DESCRIPTION OF THE TASK: Give back exactly the lines of the data below, starting with the line that has "ATOM 60 C CA" and going on through the line that has "ATOM 96 N N . LEU".

DATA LISTING section start

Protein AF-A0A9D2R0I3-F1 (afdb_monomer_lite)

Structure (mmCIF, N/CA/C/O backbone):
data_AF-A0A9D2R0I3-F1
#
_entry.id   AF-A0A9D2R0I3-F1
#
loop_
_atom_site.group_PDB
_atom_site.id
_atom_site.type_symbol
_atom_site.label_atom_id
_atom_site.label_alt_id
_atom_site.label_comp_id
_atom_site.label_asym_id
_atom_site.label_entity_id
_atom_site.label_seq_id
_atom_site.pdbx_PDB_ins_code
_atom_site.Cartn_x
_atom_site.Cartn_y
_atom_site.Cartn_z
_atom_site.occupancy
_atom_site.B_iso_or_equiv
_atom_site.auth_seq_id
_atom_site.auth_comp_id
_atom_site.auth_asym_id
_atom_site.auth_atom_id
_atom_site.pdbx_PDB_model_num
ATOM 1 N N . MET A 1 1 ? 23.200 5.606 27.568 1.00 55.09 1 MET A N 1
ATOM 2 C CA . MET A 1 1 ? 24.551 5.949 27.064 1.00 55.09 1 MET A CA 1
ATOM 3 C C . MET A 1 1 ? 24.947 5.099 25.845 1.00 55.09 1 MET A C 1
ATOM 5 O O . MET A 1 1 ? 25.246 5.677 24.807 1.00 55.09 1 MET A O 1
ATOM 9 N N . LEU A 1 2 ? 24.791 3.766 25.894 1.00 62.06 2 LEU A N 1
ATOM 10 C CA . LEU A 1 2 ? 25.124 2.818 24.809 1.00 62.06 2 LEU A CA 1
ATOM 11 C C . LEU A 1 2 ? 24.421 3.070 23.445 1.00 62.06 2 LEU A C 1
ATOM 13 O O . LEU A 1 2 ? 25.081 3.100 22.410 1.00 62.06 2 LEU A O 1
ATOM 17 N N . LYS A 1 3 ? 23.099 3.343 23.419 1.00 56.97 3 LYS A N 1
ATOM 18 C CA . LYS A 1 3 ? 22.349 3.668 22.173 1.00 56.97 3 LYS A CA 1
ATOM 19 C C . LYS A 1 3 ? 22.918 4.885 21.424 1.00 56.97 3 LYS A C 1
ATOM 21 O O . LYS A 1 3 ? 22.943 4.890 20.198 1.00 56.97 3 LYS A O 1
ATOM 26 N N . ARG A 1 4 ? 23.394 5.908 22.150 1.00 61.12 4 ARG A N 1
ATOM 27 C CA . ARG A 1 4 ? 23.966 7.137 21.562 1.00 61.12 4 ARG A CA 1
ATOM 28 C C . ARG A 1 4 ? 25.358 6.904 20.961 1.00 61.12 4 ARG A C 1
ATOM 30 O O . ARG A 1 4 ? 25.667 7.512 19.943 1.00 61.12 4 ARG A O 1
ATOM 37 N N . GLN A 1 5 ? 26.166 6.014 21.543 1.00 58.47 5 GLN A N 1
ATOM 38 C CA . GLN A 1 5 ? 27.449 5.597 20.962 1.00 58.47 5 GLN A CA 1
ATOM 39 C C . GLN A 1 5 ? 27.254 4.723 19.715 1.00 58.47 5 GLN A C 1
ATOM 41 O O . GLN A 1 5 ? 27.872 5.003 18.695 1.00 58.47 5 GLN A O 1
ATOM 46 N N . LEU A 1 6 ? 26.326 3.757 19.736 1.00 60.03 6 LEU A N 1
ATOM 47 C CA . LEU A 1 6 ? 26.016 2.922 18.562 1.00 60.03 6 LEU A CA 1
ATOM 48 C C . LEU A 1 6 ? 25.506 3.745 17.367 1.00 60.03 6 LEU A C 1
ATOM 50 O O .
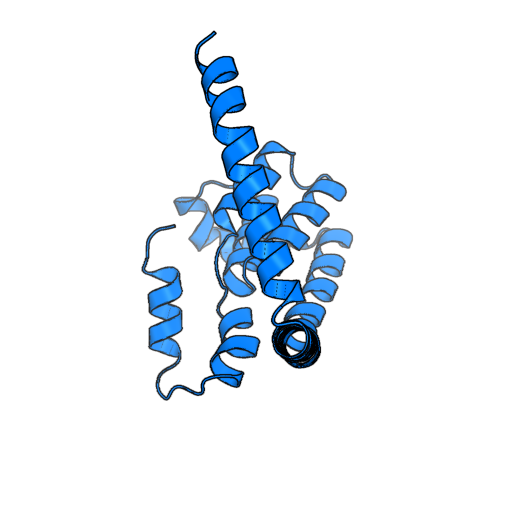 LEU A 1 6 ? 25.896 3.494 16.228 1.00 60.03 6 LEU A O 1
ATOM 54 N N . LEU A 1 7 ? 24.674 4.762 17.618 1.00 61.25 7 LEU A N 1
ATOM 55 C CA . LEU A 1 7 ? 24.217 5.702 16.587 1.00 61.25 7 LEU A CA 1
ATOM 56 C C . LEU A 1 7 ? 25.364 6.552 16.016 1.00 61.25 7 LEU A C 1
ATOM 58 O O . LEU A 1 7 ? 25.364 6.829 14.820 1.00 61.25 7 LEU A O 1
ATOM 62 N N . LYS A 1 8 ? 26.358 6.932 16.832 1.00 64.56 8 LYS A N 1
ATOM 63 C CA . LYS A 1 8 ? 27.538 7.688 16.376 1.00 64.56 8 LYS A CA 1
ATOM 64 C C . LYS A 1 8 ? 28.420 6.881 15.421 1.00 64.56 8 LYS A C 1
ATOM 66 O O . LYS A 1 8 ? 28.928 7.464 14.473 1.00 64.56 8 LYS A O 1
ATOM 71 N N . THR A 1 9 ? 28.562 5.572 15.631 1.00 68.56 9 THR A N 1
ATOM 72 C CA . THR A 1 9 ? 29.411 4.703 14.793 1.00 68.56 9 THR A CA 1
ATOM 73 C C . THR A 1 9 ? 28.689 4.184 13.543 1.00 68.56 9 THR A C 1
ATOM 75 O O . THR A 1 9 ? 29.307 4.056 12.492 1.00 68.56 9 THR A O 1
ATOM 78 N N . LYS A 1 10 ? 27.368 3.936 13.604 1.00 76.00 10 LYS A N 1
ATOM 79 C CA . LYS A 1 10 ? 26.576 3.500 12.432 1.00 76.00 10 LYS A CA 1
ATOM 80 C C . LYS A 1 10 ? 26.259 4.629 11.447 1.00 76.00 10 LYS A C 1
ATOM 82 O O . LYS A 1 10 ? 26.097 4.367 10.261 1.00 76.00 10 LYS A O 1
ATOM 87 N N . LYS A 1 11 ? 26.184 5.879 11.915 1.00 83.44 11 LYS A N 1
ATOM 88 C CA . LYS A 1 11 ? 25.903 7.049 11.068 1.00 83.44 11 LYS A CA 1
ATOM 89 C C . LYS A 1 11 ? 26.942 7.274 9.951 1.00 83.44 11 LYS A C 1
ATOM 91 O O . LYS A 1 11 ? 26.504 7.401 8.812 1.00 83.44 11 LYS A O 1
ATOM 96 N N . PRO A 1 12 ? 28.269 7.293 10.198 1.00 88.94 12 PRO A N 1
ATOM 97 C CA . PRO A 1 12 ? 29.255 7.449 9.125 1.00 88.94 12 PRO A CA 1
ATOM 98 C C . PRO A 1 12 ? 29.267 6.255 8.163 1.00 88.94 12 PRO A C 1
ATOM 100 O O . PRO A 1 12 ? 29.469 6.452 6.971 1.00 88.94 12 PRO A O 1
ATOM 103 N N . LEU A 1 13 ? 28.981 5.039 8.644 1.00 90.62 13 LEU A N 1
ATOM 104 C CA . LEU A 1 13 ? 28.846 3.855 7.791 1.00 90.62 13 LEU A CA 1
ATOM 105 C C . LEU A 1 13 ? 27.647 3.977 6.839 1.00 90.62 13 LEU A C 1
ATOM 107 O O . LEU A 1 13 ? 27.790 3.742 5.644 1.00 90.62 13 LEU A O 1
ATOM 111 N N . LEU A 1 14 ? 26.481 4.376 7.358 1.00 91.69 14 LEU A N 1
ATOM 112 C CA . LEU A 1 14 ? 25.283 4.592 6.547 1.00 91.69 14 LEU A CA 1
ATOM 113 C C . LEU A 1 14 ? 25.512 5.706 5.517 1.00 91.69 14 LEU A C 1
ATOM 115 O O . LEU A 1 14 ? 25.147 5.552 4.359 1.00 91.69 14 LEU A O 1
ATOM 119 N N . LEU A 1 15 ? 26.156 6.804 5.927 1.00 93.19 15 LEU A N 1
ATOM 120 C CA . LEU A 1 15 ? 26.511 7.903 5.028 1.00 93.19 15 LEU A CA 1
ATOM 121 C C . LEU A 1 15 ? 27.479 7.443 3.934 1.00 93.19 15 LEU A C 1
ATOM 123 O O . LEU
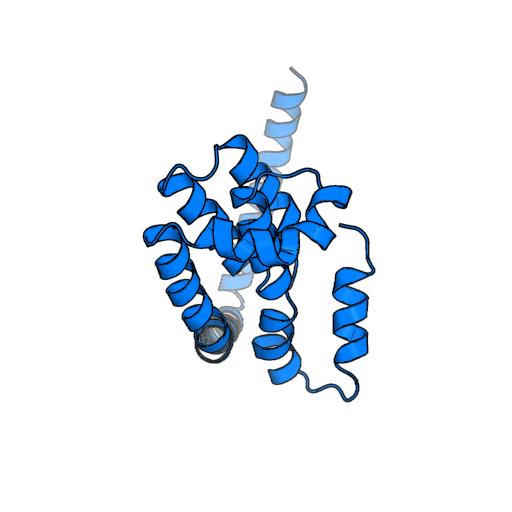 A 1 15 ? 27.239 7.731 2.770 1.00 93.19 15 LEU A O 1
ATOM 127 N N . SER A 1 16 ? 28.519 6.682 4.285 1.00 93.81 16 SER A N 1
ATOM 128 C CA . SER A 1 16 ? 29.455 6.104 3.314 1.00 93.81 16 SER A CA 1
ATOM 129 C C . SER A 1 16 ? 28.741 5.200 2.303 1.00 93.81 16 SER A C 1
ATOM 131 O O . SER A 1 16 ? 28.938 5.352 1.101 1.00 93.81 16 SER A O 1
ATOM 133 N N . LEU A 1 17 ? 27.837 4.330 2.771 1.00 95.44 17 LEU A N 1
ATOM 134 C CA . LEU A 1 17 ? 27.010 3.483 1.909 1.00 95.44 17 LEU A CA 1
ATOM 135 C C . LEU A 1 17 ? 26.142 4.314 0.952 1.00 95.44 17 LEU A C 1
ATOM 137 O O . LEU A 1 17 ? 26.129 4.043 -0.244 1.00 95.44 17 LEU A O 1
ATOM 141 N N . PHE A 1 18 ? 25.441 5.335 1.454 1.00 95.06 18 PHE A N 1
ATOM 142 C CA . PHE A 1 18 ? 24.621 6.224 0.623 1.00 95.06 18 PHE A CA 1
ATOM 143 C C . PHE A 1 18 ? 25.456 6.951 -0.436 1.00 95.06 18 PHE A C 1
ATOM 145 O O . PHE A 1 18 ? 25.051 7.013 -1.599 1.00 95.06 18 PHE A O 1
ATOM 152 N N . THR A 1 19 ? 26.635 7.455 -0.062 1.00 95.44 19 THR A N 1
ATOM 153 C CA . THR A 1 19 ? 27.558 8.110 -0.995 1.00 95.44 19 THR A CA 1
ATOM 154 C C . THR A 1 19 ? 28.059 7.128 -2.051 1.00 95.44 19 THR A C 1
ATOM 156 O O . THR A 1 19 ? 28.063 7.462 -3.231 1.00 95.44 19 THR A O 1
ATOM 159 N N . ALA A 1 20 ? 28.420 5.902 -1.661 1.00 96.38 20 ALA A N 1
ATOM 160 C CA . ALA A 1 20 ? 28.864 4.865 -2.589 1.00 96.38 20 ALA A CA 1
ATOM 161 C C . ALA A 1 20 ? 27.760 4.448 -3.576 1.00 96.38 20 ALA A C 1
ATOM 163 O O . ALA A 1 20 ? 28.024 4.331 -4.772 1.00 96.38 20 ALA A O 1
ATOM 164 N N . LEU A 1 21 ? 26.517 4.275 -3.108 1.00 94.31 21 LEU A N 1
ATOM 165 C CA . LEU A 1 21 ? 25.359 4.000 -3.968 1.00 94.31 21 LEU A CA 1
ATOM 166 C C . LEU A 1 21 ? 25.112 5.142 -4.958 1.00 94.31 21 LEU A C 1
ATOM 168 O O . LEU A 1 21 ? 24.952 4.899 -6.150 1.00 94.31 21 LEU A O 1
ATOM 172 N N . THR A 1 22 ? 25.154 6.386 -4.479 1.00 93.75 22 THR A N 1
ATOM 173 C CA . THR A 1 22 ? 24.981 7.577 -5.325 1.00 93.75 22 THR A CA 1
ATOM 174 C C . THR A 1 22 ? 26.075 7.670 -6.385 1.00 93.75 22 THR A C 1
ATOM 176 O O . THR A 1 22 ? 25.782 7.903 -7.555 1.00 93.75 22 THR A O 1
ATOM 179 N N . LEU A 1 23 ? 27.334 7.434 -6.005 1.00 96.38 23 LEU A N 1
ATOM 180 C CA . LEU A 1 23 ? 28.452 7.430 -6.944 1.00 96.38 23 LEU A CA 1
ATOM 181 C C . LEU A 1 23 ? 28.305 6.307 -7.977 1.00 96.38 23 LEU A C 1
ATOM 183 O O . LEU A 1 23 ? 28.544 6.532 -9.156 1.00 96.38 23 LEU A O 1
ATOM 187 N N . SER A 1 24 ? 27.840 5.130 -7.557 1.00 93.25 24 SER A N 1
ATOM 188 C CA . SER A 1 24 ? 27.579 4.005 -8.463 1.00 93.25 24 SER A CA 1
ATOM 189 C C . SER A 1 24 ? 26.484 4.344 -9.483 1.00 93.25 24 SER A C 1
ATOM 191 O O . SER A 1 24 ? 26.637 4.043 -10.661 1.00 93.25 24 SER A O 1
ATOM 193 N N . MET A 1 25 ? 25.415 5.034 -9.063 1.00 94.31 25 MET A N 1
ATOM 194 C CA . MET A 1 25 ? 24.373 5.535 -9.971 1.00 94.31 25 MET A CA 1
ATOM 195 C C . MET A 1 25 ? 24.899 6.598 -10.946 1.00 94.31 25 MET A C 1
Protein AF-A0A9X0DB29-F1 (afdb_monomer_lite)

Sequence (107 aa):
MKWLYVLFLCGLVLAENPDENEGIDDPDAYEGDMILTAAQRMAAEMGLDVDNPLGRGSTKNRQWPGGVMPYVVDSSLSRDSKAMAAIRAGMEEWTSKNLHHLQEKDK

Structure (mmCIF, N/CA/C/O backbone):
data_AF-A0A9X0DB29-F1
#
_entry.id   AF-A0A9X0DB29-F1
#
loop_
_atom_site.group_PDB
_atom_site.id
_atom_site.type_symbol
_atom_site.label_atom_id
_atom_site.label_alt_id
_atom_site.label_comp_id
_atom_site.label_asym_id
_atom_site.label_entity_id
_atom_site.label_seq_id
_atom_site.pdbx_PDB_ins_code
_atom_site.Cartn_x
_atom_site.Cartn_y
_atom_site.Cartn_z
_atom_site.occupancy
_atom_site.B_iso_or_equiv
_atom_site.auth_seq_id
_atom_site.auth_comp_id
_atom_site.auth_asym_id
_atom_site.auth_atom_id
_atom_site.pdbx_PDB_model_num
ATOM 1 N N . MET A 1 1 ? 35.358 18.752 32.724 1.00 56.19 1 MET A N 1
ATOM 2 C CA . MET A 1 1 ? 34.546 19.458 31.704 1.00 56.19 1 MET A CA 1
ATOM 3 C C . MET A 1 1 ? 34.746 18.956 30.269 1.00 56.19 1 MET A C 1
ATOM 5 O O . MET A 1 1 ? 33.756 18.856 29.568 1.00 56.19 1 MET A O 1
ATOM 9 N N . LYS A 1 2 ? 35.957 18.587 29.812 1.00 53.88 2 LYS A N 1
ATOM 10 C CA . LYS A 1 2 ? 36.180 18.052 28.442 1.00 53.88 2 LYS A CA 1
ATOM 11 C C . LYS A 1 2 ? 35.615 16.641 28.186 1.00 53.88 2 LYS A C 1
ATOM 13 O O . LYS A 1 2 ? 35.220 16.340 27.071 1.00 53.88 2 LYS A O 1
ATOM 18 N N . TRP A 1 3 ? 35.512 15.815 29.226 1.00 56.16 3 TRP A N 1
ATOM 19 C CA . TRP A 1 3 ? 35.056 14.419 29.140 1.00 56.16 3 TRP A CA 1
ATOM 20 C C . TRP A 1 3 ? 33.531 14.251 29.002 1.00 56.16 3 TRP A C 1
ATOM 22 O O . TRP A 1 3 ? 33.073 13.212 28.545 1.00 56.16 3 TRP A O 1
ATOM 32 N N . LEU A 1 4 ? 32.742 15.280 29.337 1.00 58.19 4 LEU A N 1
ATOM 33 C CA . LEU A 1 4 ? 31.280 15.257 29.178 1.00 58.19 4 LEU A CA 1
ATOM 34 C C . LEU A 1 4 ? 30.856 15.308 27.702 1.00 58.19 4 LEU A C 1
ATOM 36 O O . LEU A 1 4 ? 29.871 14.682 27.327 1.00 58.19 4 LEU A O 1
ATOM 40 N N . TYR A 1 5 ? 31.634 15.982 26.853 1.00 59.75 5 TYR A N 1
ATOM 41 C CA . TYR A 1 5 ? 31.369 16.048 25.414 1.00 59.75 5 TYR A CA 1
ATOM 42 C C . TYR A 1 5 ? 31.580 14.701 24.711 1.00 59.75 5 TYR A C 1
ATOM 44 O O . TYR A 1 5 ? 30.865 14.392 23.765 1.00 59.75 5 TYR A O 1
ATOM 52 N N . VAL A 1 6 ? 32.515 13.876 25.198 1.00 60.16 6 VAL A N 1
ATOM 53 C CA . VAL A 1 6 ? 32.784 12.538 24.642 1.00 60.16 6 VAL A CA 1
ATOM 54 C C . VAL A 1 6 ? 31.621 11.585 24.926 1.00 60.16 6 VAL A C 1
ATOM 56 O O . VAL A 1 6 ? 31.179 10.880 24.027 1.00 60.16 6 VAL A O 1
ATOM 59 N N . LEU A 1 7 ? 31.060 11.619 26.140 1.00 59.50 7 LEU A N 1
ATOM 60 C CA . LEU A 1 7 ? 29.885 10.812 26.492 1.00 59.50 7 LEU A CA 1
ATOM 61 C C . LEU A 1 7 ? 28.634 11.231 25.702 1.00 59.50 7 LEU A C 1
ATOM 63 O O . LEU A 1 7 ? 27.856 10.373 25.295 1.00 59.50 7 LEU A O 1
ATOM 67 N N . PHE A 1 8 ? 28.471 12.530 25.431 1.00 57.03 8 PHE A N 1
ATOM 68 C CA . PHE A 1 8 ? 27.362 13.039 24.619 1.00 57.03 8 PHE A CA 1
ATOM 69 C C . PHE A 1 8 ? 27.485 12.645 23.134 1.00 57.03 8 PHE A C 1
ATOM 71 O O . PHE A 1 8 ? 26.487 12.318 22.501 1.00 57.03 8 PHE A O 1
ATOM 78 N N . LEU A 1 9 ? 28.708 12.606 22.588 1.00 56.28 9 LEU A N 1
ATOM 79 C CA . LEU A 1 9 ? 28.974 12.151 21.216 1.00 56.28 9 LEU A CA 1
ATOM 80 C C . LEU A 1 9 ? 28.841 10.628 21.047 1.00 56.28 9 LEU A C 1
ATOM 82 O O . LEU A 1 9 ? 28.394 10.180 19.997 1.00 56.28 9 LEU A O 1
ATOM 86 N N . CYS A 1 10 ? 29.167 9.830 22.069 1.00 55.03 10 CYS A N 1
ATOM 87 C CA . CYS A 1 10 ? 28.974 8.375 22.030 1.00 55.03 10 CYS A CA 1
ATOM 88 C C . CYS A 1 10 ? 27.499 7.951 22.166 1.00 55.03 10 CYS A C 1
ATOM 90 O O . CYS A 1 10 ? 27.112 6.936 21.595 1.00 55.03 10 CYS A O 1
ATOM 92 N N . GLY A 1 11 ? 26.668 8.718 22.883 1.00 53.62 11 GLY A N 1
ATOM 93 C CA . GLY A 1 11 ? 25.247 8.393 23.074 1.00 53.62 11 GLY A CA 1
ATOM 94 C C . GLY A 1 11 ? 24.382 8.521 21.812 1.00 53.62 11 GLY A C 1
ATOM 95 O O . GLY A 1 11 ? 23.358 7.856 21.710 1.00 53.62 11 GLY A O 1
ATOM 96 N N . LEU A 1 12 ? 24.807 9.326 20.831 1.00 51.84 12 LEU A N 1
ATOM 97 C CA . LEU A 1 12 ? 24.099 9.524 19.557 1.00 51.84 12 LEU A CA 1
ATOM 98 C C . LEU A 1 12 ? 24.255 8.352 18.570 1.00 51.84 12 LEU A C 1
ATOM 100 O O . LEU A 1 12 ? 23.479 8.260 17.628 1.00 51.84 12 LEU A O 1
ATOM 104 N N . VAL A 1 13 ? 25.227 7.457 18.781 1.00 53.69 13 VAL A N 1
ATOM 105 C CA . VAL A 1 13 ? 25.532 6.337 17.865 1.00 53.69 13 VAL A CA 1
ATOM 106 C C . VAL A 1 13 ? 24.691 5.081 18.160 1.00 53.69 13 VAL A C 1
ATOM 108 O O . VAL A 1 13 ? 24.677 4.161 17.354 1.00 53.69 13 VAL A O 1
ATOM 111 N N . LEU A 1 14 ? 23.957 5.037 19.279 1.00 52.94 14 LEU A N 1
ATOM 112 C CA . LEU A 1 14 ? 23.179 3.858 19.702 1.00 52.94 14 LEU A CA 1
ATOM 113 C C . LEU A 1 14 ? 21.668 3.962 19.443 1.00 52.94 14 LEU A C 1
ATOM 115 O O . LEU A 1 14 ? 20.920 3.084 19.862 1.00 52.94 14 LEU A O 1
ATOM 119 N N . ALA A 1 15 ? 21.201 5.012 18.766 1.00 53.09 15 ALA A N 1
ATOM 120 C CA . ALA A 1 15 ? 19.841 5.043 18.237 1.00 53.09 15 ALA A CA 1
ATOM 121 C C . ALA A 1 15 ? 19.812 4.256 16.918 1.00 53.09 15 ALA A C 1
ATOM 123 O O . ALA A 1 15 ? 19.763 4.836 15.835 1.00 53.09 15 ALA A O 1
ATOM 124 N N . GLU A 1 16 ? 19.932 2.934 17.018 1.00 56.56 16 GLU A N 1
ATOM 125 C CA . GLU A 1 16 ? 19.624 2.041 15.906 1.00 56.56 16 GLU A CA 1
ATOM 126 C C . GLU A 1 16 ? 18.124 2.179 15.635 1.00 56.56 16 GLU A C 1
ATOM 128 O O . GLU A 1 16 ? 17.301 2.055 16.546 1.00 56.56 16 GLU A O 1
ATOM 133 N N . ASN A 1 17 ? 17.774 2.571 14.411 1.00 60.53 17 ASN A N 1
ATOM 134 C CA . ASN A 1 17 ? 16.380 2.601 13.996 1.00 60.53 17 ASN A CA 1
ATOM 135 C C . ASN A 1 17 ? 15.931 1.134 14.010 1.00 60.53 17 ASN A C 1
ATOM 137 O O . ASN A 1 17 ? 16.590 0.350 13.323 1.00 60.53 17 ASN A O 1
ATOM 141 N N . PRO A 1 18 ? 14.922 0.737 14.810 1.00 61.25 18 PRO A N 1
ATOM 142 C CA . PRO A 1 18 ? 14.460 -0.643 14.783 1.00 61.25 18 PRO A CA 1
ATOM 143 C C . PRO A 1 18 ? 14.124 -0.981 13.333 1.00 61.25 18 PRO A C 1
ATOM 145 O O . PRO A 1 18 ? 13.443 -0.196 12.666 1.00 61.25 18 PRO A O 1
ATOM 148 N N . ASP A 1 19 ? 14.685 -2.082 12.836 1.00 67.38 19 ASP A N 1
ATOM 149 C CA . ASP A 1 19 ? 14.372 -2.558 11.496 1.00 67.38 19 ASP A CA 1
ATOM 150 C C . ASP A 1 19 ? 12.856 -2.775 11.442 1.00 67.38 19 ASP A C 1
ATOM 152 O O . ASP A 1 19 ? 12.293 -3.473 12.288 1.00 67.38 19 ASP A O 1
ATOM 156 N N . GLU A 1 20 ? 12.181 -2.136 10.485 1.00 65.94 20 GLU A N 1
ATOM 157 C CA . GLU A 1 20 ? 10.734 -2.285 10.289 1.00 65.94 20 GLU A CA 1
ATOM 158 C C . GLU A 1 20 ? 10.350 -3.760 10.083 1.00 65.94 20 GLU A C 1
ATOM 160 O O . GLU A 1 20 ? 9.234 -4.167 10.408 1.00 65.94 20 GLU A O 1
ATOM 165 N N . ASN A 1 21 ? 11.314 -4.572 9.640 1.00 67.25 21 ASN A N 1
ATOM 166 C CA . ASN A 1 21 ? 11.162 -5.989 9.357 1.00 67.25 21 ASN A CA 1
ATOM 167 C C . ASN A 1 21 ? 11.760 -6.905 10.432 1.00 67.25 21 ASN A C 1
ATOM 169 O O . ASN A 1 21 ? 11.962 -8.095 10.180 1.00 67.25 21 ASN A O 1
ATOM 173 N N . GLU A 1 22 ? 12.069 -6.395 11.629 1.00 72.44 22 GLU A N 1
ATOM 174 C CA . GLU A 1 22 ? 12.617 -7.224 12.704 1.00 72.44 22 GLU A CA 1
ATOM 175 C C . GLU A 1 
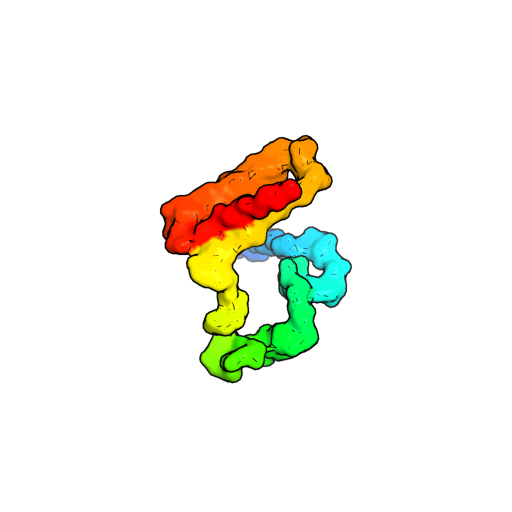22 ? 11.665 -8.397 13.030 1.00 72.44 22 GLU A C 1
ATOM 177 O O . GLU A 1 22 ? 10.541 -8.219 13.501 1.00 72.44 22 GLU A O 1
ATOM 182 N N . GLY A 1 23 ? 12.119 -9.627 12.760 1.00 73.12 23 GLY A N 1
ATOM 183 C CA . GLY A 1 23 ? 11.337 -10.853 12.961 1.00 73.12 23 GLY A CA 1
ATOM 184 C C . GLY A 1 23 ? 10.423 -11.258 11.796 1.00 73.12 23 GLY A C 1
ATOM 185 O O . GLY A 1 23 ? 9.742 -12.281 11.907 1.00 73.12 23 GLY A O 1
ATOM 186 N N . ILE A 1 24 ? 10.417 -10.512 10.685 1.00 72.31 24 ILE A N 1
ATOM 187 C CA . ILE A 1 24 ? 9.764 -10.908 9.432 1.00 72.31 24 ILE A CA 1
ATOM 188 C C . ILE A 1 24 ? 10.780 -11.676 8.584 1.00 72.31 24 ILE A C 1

DATA LISTING section end

YOUR RESPONSE:
ATOM 60 C CA . LEU A 1 7 ? 29.885 10.812 26.492 1.00 59.50 7 LEU A CA 1
ATOM 61 C C . LEU A 1 7 ? 28.634 11.231 25.702 1.00 59.50 7 LEU A C 1
ATOM 63 O O . LEU A 1 7 ? 27.856 10.373 25.295 1.00 59.50 7 LEU A O 1
ATOM 67 N N . PHE A 1 8 ? 28.471 12.530 25.431 1.00 57.03 8 PHE A N 1
ATOM 68 C CA . PHE A 1 8 ? 27.362 13.039 24.619 1.00 57.03 8 PHE A CA 1
ATOM 69 C C . PHE A 1 8 ? 27.485 12.645 23.134 1.00 57.03 8 PHE A C 1
ATOM 71 O O . PHE A 1 8 ? 26.487 12.318 22.501 1.00 57.03 8 PHE A O 1
ATOM 78 N N . LEU A 1 9 ? 28.708 12.606 22.588 1.00 56.28 9 LEU A N 1
ATOM 79 C CA . LEU A 1 9 ? 28.974 12.151 21.216 1.00 56.28 9 LEU A CA 1
ATOM 80 C C . LEU A 1 9 ? 28.841 10.628 21.047 1.00 56.28 9 LEU A C 1
ATOM 82 O O . LEU A 1 9 ? 28.394 10.180 19.997 1.00 56.28 9 LEU A O 1
ATOM 86 N N . CYS A 1 10 ? 29.167 9.830 22.069 1.00 55.03 10 CYS A N 1
ATOM 87 C CA . CYS A 1 10 ? 28.974 8.375 22.030 1.00 55.03 10 CYS A CA 1
ATOM 88 C C . CYS A 1 10 ? 27.499 7.951 22.166 1.00 55.03 10 CYS A C 1
ATOM 90 O O . CYS A 1 10 ? 27.112 6.936 21.595 1.00 55.03 10 CYS A O 1
ATOM 92 N N . GLY A 1 11 ? 26.668 8.718 22.883 1.00 53.62 11 GLY A N 1
ATOM 93 C CA . GLY A 1 11 ? 25.247 8.393 23.074 1.00 53.62 11 GLY A CA 1
ATOM 94 C C . GLY A 1 11 ? 24.382 8.521 21.812 1.00 53.62 11 GLY A C 1
ATOM 95 O O . GLY A 1 11 ? 23.358 7.856 21.710 1.00 53.62 11 GLY A O 1
ATOM 96 N N . LEU A 1 12 ? 24.807 9.326 20.831 1.00 51.84 12 LEU A N 1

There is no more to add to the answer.